For the initial laboratory evaluation of the test, we used samples from a group of 49 schoolchildren from the Mwanza region, Tanzania, where schistosomiasis mansoni is highly endemic. These children ranged in age from 7 to 18 years, and the prevalence by egg counts was determined to be 80% (median, 84 eggs/g of feces). Duplicate stool samples (42-mg samples) were examined by the Kato-Katz technique as previously described (5), and egg excretion was expressed as the mean of the two counts. Venous blood samples were taken, from which serum samples were prepared, and these were stored at −20°C until transported to the laboratory in Leiden for analysis of CAA and CCA by ELISA. Urine samples were taken as well and transported to the National Institute for Medical Research in Mwanza where, after sedimentation for at least 30 min, they were tested for CCA by using the strips in the wet format.

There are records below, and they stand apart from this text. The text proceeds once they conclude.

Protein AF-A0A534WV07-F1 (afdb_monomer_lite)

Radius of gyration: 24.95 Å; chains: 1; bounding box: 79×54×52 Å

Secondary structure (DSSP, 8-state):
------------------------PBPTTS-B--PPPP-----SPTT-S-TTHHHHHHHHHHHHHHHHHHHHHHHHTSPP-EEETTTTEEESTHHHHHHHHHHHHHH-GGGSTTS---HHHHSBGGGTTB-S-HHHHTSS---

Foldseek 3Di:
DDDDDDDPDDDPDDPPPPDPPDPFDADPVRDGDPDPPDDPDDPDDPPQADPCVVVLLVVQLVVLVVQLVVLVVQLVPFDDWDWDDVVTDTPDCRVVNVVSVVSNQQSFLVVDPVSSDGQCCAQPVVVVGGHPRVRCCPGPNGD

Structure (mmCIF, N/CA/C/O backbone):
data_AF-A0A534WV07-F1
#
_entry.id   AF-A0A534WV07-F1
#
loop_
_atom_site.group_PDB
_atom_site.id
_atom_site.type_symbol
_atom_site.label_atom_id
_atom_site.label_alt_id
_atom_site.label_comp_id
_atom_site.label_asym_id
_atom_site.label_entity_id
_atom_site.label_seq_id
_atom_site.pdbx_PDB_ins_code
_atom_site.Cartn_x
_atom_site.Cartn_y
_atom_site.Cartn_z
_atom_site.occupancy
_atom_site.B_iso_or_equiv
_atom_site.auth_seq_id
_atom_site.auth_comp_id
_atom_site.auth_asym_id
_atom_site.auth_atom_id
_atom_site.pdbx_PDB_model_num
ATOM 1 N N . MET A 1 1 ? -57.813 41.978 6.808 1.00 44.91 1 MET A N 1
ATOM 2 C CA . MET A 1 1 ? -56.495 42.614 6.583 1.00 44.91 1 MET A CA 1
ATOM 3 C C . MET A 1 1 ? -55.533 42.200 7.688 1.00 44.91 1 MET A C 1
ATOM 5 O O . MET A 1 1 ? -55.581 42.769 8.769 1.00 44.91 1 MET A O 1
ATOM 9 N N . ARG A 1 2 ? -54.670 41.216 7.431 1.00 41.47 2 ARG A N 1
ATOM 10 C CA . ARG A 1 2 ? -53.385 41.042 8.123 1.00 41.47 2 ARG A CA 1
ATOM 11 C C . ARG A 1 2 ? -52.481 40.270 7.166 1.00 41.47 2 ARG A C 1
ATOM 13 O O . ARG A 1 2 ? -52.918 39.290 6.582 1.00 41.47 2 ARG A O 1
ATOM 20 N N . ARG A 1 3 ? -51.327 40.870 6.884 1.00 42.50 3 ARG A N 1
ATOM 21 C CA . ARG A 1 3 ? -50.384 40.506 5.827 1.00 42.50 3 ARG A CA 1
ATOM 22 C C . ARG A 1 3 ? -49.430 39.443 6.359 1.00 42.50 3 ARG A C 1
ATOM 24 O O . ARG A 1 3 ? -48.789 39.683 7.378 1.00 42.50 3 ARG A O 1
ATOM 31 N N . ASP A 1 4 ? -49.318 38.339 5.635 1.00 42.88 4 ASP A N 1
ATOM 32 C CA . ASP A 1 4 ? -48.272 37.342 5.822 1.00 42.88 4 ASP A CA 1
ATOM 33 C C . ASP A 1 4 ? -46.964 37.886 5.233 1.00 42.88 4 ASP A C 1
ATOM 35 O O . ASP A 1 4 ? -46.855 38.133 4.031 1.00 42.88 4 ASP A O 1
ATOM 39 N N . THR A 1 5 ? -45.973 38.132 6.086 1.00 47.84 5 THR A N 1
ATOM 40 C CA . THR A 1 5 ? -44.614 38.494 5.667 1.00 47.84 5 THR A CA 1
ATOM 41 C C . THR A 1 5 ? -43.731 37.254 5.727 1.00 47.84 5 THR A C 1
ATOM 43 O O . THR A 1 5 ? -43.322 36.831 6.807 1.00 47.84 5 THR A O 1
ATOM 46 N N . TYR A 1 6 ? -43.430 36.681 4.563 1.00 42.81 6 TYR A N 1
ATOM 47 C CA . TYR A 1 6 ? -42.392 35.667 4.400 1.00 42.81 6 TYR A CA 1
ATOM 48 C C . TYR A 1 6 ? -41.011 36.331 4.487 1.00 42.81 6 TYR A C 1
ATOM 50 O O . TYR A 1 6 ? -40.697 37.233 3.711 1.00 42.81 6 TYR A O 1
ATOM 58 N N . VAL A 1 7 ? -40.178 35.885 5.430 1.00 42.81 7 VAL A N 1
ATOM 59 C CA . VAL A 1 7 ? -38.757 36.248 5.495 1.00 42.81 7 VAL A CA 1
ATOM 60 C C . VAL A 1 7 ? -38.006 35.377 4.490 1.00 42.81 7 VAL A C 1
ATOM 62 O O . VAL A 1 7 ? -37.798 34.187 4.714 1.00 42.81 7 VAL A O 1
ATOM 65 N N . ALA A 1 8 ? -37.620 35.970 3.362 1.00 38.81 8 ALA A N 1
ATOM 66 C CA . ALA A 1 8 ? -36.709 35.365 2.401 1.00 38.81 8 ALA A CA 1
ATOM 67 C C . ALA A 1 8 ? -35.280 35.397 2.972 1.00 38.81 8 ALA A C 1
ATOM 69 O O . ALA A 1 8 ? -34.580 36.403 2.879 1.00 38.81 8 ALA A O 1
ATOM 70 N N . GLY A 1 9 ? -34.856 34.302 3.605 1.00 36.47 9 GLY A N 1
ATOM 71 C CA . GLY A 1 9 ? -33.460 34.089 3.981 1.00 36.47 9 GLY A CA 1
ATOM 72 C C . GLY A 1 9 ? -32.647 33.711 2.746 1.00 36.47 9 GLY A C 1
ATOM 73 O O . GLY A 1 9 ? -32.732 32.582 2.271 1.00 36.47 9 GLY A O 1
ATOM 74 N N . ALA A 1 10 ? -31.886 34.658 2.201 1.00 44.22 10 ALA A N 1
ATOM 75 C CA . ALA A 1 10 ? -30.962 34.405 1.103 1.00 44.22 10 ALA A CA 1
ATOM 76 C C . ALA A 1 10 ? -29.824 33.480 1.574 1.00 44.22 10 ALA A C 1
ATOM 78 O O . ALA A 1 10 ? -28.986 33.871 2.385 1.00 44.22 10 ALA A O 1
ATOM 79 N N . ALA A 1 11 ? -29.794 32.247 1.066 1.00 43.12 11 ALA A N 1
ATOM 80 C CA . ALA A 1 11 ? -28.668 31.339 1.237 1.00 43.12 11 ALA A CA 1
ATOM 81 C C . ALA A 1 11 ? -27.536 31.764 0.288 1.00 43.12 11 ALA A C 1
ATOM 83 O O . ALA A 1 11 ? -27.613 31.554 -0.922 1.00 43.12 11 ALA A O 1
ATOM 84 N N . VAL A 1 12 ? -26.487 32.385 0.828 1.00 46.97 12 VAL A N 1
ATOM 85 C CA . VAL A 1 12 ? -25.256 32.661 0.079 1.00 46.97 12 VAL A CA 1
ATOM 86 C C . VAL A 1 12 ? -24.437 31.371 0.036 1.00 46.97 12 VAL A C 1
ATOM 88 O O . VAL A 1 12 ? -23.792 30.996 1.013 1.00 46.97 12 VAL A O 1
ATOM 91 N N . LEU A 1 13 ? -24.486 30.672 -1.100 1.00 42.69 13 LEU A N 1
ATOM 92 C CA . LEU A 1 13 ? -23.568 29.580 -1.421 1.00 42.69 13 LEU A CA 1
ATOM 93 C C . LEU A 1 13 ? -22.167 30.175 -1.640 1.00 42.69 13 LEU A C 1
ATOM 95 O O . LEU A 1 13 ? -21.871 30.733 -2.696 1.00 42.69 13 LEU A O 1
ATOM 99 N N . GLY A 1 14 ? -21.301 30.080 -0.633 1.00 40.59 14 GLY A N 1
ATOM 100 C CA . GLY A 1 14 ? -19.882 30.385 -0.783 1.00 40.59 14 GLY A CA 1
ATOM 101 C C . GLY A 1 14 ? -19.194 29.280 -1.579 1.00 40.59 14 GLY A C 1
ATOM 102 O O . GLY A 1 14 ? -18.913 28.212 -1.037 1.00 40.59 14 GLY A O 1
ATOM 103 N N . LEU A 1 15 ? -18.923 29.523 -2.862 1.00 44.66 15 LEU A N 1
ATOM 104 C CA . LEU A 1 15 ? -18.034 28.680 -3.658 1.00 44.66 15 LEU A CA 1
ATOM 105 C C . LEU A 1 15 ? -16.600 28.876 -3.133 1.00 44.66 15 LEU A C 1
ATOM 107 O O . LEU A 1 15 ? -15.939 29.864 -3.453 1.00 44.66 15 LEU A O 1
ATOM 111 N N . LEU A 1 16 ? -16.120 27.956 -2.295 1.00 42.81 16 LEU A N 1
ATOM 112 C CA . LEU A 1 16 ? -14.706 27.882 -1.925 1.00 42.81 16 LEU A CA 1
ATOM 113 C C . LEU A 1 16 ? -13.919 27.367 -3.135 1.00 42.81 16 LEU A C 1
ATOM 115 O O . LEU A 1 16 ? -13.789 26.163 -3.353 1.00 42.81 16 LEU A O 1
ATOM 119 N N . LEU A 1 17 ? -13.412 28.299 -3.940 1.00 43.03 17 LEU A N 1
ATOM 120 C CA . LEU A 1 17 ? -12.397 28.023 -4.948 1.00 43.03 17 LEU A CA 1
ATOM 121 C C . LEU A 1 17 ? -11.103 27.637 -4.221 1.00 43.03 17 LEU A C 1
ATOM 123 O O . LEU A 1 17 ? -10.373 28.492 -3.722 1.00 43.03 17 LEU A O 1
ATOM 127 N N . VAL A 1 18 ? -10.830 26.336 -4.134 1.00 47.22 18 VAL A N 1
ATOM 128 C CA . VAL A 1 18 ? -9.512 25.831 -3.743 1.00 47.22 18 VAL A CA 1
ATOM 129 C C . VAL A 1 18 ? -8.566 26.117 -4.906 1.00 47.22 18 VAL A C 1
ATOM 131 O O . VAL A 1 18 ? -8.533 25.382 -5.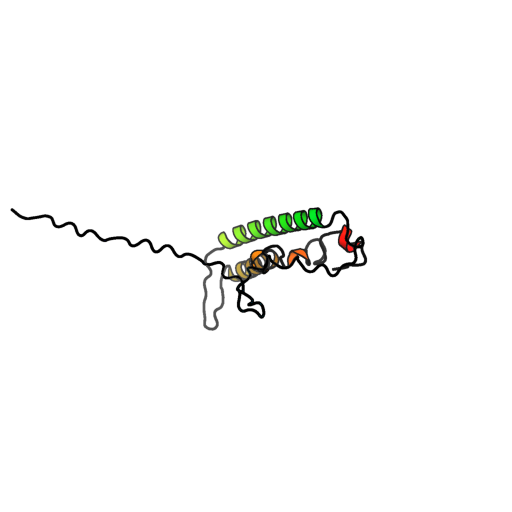890 1.00 47.22 18 VAL A O 1
ATOM 134 N N . SER A 1 19 ? -7.828 27.222 -4.822 1.00 48.84 19 SER A N 1
ATOM 135 C CA . SER A 1 19 ? -6.730 27.517 -5.741 1.00 48.84 19 SER A CA 1
ATOM 136 C C . SER A 1 19 ? -5.634 26.459 -5.566 1.00 48.84 19 SER A C 1
ATOM 138 O O . SER A 1 19 ? -5.107 26.333 -4.458 1.00 48.84 19 SER A O 1
ATOM 140 N N . PRO A 1 20 ? -5.225 25.723 -6.615 1.00 44.72 20 PRO A N 1
ATOM 141 C CA . PRO A 1 20 ? -4.034 24.893 -6.560 1.00 44.72 20 PRO A CA 1
ATOM 142 C C . PRO A 1 20 ? -2.830 25.823 -6.726 1.00 44.72 20 PRO A C 1
ATOM 144 O O . PRO A 1 20 ? -2.219 25.896 -7.789 1.00 44.72 20 PRO A O 1
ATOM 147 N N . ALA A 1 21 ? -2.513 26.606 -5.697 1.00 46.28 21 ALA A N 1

In addition, urine aliquots were prepared and stored at −20°C until transported to the laboratory in Leiden where the CCA levels were determined by ELISA and by using the strip in the dry format. Both CAA and CCA ELISAs were performed as described previously (7) with minor modifications. The specificity of the strip test was evaluated in a group of 45 schoolchildren from a village in a mountainous area near Mwanza, where schistosomiasis is not endemic.
Permissions.
Permissions for the present study were obtained from the National Institute for Medical Research, Mwanza Medical Research Center, Mwanza, Tanzania, in accordance with the principles and practice of the Helsinki Declaration.
RESULTS
Only 2 of the 11 monoclonal antibodies used for the first screening were found to give working carbon conjugates. Of these two, one showed insufficient sensitivity in the strip test, which resulted in one monoclonal antibody (line 54-4C2-A; IgG1 isotype) that could also be used as a capture antibody.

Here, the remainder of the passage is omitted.